Why Do Solutions to This ODE Differ?

[Chipset3600]

$$\[y'sin(x)= yln(y)\]

$$
Hi, I am trying to solve this one but i can't find the same result of the book:
Here is my solution:

http://i.imgur.com/kIV2kh7.jpg

 

[Prove It]

\displaystyle \begin{align*} \frac{dy}{dx}\sin{(x)} &= y\ln{(y)} \\ \frac{1}{y\ln{(y)}}\,\frac{dy}{dx} &= \frac{1}{\sin{(x)}} \\ \frac{1}{\ln{(y)}}\,\frac{1}{y}\,\frac{dy}{dx} &= \frac{\sin{(x)}}{\sin^2{(x)}} \\ \frac{1}{\ln{(y)}}\,\frac{1}{y}\,\frac{dy}{dx} &= \frac{\sin{(x)}}{1 - \cos^2{(x)}} \\ \int{\frac{1}{\ln{(y)}}\,\frac{1}{y}\,\frac{dy}{dx}\,dx} &= \int{\frac{\sin{(x)}}{1 - \cos^2{(x)}}\,dx} \\ \int{ \frac{1}{\ln{(y)}}\,\frac{1}{y}\,dy} &= -\int{ \frac{-\sin{(x)}}{1 - \cos^2{(x)}}\,dx} \end{align*}

Now make the substitutions \displaystyle \begin{align*} u = \ln{(y)} \implies du = \frac{1}{y}\,dy \end{align*} and \displaystyle \begin{align*} v = \cos{(x)} \implies dv = -\sin{(x)}\,dx \end{align*} and the DE becomes

\displaystyle \begin{align*} \int{\frac{1}{u}\,du} &= -\int{ \frac{1}{1 - v^2}\,dv} \end{align*}

This should now be easy to solve.
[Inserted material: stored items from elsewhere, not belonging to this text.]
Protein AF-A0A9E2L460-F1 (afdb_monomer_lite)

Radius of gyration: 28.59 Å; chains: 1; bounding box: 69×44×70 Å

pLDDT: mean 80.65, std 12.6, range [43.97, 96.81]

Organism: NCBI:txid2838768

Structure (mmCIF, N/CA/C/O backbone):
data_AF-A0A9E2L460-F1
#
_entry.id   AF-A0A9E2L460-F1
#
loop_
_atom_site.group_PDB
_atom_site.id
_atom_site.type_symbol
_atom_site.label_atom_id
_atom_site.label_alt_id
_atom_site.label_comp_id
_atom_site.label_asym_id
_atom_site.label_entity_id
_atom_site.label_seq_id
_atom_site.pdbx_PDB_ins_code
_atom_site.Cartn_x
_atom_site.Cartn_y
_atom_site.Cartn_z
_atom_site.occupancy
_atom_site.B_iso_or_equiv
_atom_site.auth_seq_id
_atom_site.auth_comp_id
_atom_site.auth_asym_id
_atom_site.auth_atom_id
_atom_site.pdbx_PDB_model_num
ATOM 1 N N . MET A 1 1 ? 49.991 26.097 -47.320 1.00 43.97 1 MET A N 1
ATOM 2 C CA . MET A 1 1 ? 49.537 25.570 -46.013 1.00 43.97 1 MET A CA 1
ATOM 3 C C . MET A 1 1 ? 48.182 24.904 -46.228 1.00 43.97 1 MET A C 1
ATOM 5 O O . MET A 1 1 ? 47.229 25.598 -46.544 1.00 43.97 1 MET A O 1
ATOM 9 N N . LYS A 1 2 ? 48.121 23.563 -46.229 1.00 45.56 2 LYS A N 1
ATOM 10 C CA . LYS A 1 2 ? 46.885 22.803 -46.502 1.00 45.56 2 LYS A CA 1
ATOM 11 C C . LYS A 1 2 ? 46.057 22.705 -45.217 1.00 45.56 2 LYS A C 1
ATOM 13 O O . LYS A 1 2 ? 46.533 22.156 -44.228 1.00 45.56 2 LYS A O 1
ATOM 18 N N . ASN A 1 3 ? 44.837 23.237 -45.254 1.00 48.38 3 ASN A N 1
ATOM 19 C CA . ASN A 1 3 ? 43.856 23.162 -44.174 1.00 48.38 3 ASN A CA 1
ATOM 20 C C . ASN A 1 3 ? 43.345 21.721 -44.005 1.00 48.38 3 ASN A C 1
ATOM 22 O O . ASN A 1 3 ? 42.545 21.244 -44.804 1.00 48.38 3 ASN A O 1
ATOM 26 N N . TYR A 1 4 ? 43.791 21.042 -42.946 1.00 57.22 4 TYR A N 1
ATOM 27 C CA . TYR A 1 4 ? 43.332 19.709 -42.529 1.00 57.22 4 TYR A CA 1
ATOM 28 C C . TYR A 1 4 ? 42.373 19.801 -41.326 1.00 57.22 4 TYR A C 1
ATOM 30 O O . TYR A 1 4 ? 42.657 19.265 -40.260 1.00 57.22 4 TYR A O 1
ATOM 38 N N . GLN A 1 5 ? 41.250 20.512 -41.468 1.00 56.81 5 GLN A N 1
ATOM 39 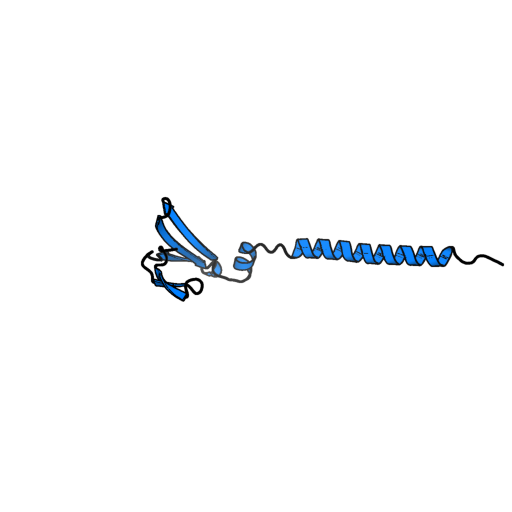C CA . GLN A 1 5 ? 40.310 20.761 -40.353 1.00 56.81 5 GLN A CA 1
ATOM 40 C C . GLN A 1 5 ? 38.868 20.253 -40.599 1.00 56.81 5 GLN A C 1
ATOM 42 O O . GLN A 1 5 ? 38.017 20.431 -39.740 1.00 56.81 5 GLN A O 1
ATOM 47 N N . GLY A 1 6 ? 38.571 19.579 -41.721 1.00 54.03 6 GLY A N 1
ATOM 48 C CA . GLY A 1 6 ? 37.193 19.148 -42.040 1.00 54.03 6 GLY A CA 1
ATOM 49 C C . GLY A 1 6 ? 36.775 17.773 -41.494 1.00 54.03 6 GLY A C 1
ATOM 50 O O . GLY A 1 6 ? 35.710 17.626 -40.914 1.00 54.03 6 GLY A O 1
ATOM 51 N N . ILE A 1 7 ? 37.622 16.745 -41.614 1.00 55.12 7 ILE A N 1
ATOM 52 C CA . ILE A 1 7 ? 37.159 15.341 -41.491 1.00 55.12 7 ILE A CA 1
ATOM 53 C C . ILE A 1 7 ? 37.192 14.811 -40.041 1.00 55.12 7 ILE A C 1
ATOM 55 O O . ILE A 1 7 ? 36.469 13.879 -39.687 1.00 55.12 7 ILE A O 1
ATOM 59 N N . LYS A 1 8 ? 38.028 15.392 -39.168 1.00 55.31 8 LYS A N 1
ATOM 60 C CA . LYS A 1 8 ? 38.146 14.968 -37.757 1.00 55.31 8 LYS A CA 1
ATOM 61 C C . LYS A 1 8 ? 37.007 15.516 -36.885 1.00 55.31 8 LYS A C 1
ATOM 63 O O . LYS A 1 8 ? 36.602 14.853 -35.936 1.00 55.31 8 LYS A O 1
ATOM 68 N N . SER A 1 9 ? 36.490 16.696 -37.238 1.00 58.75 9 SER A N 1
ATOM 69 C CA . SER A 1 9 ? 35.416 17.383 -36.514 1.00 58.75 9 SER A CA 1
ATOM 70 C C . SER A 1 9 ? 34.070 16.675 -36.700 1.00 58.75 9 SER A C 1
ATOM 72 O O . SER A 1 9 ? 33.399 16.360 -35.721 1.00 58.75 9 SER A O 1
ATOM 74 N N . GLU A 1 10 ? 33.728 16.291 -37.933 1.00 64.00 10 GLU A N 1
ATOM 75 C CA . GLU A 1 10 ? 32.454 15.620 -38.241 1.00 64.00 10 GLU A CA 1
ATOM 76 C C . GLU A 1 10 ? 32.297 14.279 -37.510 1.00 64.00 10 GLU A C 1
ATOM 78 O O . GLU A 1 10 ? 31.254 14.008 -36.919 1.00 64.00 10 GLU A O 1
ATOM 83 N N . LYS A 1 11 ? 33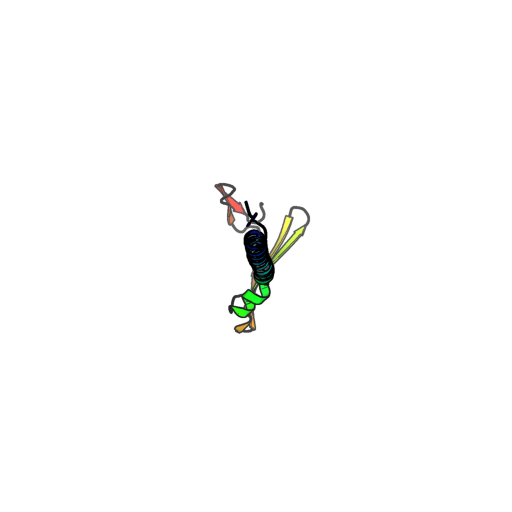.359 13.462 -37.451 1.00 71.38 11 LYS A N 1
ATOM 84 C CA . LYS A 1 11 ? 33.333 12.177 -36.727 1.00 71.38 11 LYS A CA 1
ATOM 85 C C . LYS A 1 11 ? 33.181 12.351 -35.212 1.00 71.38 11 LYS A C 1
ATOM 87 O O . LYS A 1 11 ? 32.546 11.522 -34.566 1.00 71.38 11 LYS A O 1
ATOM 92 N N . SER A 1 12 ? 33.734 13.430 -34.655 1.00 75.56 12 SER A N 1
ATOM 93 C CA . SER A 1 12 ? 33.601 13.774 -33.234 1.00 75.56 12 SER A CA 1
ATOM 94 C C . SER A 1 12 ? 32.183 14.244 -32.899 1.00 75.56 12 SER A C 1
ATOM 96 O O . SER A 1 12 ? 31.626 13.846 -31.880 1.00 75.56 12 SER A O 1
ATOM 98 N N . VAL A 1 13 ? 31.572 15.049 -33.772 1.00 85.75 13 VAL A N 1
ATOM 99 C CA . VAL A 1 13 ? 30.186 15.516 -33.613 1.00 85.75 13 VAL A CA 1
ATOM 100 C C . VAL A 1 13 ? 29.198 14.350 -33.699 1.00 85.75 13 VAL A C 1
ATOM 102 O O . VAL A 1 13 ? 28.288 14.260 -32.878 1.00 85.75 13 VAL A O 1
ATOM 105 N N . ILE A 1 14 ? 29.414 13.412 -34.627 1.00 87.12 14 ILE A N 1
ATOM 106 C CA . ILE A 1 14 ? 28.601 12.192 -34.745 1.00 87.12 14 ILE A CA 1
ATOM 107 C C . ILE A 1 14 ? 28.692 11.346 -33.468 1.00 87.12 14 ILE A C 1
ATOM 109 O O . ILE A 1 14 ? 27.676 10.851 -32.985 1.00 87.12 14 ILE A O 1
ATOM 113 N N . PHE A 1 15 ? 29.887 11.214 -32.886 1.00 88.25 15 PHE A N 1
ATOM 114 C CA . PHE A 1 15 ? 30.072 10.473 -31.639 1.00 88.25 15 PHE A CA 1
ATOM 115 C C . PHE A 1 15 ? 29.338 11.125 -30.456 1.00 88.25 15 PHE A C 1
ATOM 117 O O . PHE A 1 15 ? 28.702 10.429 -29.669 1.00 88.25 15 PHE A O 1
ATOM 124 N N . ILE A 1 16 ? 29.351 12.458 -30.357 1.00 91.50 16 ILE A N 1
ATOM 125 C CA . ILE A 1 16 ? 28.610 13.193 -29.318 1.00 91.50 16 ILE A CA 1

The RHS requires partial fractions.

 

[Chris L T521]

\displaystyle \begin{align*} \frac{dy}{dx}\sin{(x)} &= y\ln{(y)} \\ \frac{1}{y\ln{(y)}}\,\frac{dy}{dx} &= \frac{1}{\sin{(x)}} \\ \frac{1}{\ln{(y)}}\,\frac{1}{y}\,\frac{dy}{dx} &= \frac{\sin{(x)}}{\sin^2{(x)}} \\ \frac{1}{\ln{(y)}}\,\frac{1}{y}\,\frac{dy}{dx} &= \frac{\sin{(x)}}{1 - \cos^2{(x)}} \\ \int{\frac{1}{\ln{(y)}}\,\frac{1}{y}\,\frac{dy}{dx}\,dx} &= \int{\frac{\sin{(x)}}{1 - \cos^2{(x)}}\,dx} \\ \int{ \frac{1}{\ln{(y)}}\,\frac{1}{y}\,dy} &= -\int{ \frac{-\sin{(x)}}{1 - \cos^2{(x)}}\,dx} \end{align*}

Now make the substitutions \displaystyle \begin{align*} u = \ln{(y)} \implies du = \frac{1}{y}\,dy \end{align*} and \displaystyle \begin{align*} v = \cos{(x)} \implies dv = -\sin{(x)}\,dx \end{align*} and the DE becomes

\displaystyle \begin{align*} \int{\frac{1}{u}\,du} &= -\int{ \frac{1}{1 - v^2}\,dv} \end{align*}

This should now be easy to solve. The RHS requires partial fractions.

Alternatively, you could have that

$$\begin{aligned} \frac{1}{y\ln y}\frac{dy}{dx} &= \csc x\\ \frac{1}{y\ln y}\frac{dy}{dx} &= \csc x \cdot \frac{\csc x + \cot x}{\csc x+\cot x}\\ \frac{1}{y\ln y}\frac{dy}{dx} &= \frac{\csc^2x + \csc x\cot x}{\csc x + \cot x}\\ \int\frac{1}{y\ln y}\,dy &= -\int\frac{-\csc^2x-\csc x\cot x}{\csc x+\cot x}\,dx\end{aligned}$$

Making the substitutions $u=\ln y\implies \,du=\frac{1}{y}\,dy$ and $v=\csc x+\cot x \implies \,dv = -\csc^2x-\csc x\cot x\,dx$ transforms the problem into
$$\int\frac{1}{u}\,du = -\int\frac{1}{v}\,dv$$
which is an easy problem to solve from here. The reason why I also present it this way is because the OP seems to be relying on the fact that $\displaystyle\int \csc x \,dx = -\ln|\csc x + \cot x| + C$ in the solution attempt seen in their original post.

 

[Chipset3600]

Actually the problem isn't solve the integral, as you can see in my link "

http://i.imgur.com/kIV2kh7.jpg

" with my solution i found a particular solution that isn't the same of book: "y = 1".